To do: Look through the data below and extract, unchanged, the lines from the one that contains "ATOM 23 O O" to the one that contains "ATOM 28 O O", both included.

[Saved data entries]

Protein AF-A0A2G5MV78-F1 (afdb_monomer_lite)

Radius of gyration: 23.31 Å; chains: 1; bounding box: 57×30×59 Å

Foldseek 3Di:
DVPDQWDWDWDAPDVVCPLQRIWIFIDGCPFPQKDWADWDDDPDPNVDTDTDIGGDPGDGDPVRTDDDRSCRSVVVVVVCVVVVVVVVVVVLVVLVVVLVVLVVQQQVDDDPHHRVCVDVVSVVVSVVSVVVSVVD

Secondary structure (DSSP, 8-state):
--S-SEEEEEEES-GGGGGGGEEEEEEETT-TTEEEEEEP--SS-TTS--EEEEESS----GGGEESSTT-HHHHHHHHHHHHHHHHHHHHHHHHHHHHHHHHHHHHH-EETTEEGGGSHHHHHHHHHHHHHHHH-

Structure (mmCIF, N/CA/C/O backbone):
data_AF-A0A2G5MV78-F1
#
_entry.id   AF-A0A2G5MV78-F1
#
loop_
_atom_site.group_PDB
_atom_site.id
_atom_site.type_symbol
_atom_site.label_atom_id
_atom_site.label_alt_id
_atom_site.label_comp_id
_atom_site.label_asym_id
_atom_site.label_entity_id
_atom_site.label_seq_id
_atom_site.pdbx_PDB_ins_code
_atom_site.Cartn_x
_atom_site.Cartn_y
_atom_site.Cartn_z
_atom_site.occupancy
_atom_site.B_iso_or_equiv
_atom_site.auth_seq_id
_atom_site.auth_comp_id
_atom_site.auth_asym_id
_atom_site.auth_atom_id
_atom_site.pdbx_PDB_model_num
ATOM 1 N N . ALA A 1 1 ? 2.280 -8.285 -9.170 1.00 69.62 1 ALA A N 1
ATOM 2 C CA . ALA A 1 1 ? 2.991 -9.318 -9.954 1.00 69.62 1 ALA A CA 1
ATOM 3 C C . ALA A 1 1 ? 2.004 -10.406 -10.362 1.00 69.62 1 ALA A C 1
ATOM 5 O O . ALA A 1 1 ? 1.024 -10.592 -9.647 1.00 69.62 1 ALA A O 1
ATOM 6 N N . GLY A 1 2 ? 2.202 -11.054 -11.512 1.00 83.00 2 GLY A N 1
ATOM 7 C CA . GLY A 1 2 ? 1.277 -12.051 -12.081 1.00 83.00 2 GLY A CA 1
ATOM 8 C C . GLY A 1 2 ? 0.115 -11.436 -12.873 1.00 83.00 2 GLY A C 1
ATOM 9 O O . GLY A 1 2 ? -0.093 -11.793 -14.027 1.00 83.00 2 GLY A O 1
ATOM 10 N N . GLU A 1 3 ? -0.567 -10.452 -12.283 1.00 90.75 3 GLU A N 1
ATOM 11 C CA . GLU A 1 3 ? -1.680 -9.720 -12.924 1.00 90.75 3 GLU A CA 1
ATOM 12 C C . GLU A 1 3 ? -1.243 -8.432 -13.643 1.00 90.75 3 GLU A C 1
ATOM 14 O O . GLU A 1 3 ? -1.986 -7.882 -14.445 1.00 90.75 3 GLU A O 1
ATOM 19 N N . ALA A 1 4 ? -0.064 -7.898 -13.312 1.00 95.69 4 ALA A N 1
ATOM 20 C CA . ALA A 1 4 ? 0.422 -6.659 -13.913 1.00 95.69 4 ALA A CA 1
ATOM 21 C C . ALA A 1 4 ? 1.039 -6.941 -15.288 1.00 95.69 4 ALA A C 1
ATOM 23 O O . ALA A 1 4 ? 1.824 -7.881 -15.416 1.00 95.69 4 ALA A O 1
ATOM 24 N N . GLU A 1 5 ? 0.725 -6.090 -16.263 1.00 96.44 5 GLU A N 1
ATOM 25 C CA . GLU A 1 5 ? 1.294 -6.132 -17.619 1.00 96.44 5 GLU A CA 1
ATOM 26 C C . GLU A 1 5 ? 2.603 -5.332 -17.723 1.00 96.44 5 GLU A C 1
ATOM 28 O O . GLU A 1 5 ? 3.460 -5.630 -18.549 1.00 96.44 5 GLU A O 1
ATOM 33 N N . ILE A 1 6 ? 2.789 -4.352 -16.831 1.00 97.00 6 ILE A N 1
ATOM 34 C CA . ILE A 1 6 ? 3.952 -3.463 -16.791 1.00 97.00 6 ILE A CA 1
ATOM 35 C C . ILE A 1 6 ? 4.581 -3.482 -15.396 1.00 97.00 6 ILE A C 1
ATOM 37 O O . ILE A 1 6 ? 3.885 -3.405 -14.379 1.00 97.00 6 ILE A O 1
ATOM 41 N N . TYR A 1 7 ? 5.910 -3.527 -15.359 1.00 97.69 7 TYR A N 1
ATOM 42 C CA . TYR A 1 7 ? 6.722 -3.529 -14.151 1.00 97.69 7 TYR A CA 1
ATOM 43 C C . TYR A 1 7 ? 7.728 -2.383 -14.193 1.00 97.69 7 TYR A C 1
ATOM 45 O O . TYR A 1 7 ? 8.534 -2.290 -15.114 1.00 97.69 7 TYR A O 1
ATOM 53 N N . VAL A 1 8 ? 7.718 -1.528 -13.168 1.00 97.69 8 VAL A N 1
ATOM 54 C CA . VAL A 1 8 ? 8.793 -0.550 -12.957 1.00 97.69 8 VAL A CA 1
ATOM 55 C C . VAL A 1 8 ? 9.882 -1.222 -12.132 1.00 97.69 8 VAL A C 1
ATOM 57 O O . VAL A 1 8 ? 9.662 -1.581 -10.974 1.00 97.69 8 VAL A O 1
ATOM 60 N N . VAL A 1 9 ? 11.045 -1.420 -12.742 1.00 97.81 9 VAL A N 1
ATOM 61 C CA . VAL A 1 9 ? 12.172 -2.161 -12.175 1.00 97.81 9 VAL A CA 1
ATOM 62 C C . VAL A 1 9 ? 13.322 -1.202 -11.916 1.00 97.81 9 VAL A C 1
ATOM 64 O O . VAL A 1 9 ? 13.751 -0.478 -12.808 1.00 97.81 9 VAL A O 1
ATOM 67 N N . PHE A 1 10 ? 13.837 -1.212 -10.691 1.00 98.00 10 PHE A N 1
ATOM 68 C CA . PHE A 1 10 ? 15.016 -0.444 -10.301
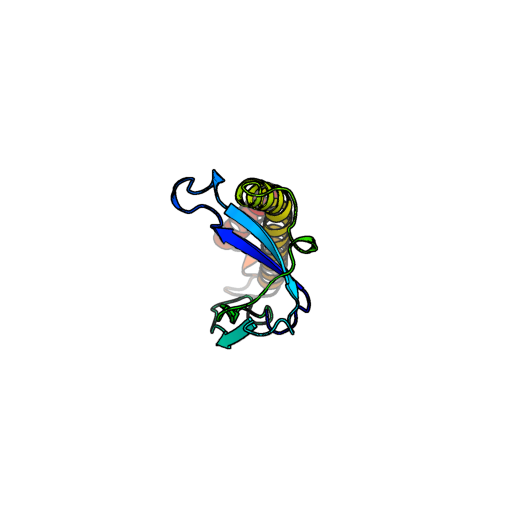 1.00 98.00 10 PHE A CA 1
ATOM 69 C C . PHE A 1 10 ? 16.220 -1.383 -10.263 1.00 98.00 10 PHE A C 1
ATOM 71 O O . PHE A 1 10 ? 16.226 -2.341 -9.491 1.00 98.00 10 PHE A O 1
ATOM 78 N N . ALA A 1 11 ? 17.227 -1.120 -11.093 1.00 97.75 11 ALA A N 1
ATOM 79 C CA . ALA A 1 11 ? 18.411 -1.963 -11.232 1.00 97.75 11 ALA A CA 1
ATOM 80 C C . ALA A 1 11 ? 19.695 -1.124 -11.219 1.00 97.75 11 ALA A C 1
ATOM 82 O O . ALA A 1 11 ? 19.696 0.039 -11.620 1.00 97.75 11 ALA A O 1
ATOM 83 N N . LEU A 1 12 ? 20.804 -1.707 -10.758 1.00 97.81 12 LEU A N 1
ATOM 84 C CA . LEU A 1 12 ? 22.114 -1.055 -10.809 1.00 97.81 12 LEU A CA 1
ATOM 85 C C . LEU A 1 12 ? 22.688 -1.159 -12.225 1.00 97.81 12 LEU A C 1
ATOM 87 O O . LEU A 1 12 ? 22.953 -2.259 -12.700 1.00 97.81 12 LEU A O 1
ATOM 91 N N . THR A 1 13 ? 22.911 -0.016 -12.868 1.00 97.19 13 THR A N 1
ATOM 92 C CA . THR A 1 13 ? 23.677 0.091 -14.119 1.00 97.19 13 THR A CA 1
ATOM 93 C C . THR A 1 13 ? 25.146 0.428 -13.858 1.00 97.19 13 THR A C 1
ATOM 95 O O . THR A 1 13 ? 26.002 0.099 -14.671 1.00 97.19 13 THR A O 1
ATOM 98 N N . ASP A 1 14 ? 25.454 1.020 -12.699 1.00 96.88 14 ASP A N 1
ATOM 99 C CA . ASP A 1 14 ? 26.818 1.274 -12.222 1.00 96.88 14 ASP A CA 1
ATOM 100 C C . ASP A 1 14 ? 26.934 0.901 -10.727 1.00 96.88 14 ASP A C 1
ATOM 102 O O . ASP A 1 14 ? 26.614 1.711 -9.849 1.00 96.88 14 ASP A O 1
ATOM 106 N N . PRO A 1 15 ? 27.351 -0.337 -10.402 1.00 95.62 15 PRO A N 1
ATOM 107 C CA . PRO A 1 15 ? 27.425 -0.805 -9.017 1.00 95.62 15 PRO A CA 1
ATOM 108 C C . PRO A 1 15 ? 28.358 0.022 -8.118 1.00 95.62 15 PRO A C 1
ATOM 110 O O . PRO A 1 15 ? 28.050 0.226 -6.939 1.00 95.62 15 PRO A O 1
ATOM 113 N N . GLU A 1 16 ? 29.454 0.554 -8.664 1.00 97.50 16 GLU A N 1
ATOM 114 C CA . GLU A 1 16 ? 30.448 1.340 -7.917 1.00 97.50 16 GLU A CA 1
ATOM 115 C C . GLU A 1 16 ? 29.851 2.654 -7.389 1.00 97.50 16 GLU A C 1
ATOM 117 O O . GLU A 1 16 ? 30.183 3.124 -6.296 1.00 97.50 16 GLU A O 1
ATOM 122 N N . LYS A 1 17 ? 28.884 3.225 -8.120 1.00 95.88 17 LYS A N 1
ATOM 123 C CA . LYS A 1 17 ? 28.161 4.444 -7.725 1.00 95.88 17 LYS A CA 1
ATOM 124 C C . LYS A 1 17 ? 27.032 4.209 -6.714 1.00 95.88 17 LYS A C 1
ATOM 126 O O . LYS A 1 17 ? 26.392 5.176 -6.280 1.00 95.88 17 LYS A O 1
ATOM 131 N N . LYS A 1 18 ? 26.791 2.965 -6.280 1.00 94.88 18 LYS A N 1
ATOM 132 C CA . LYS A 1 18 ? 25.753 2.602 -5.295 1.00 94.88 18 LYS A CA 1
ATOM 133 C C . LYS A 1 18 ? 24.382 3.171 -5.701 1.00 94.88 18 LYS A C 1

Written answer:
ATOM 23 O O . ALA A 1 4 ? 1.824 -7.881 -15.416 1.00 95.69 4 ALA A O 1
ATOM 24 N N . GLU A 1 5 ? 0.725 -6.090 -16.263 1.00 96.44 5 GLU A N 1
ATOM 25 C CA . GLU A 1 5 ? 1.294 -6.132 -17.619 1.00 96.44 5 GLU A CA 1
ATOM 26 C C . GLU A 1 5 ? 2.603 -5.332 -17.723 1.00 96.44 5 GLU A C 1
ATOM 28 O O . GLU A 1 5 ? 3.460 -5.630 -18.549 1.00 96.44 5 GLU A O 1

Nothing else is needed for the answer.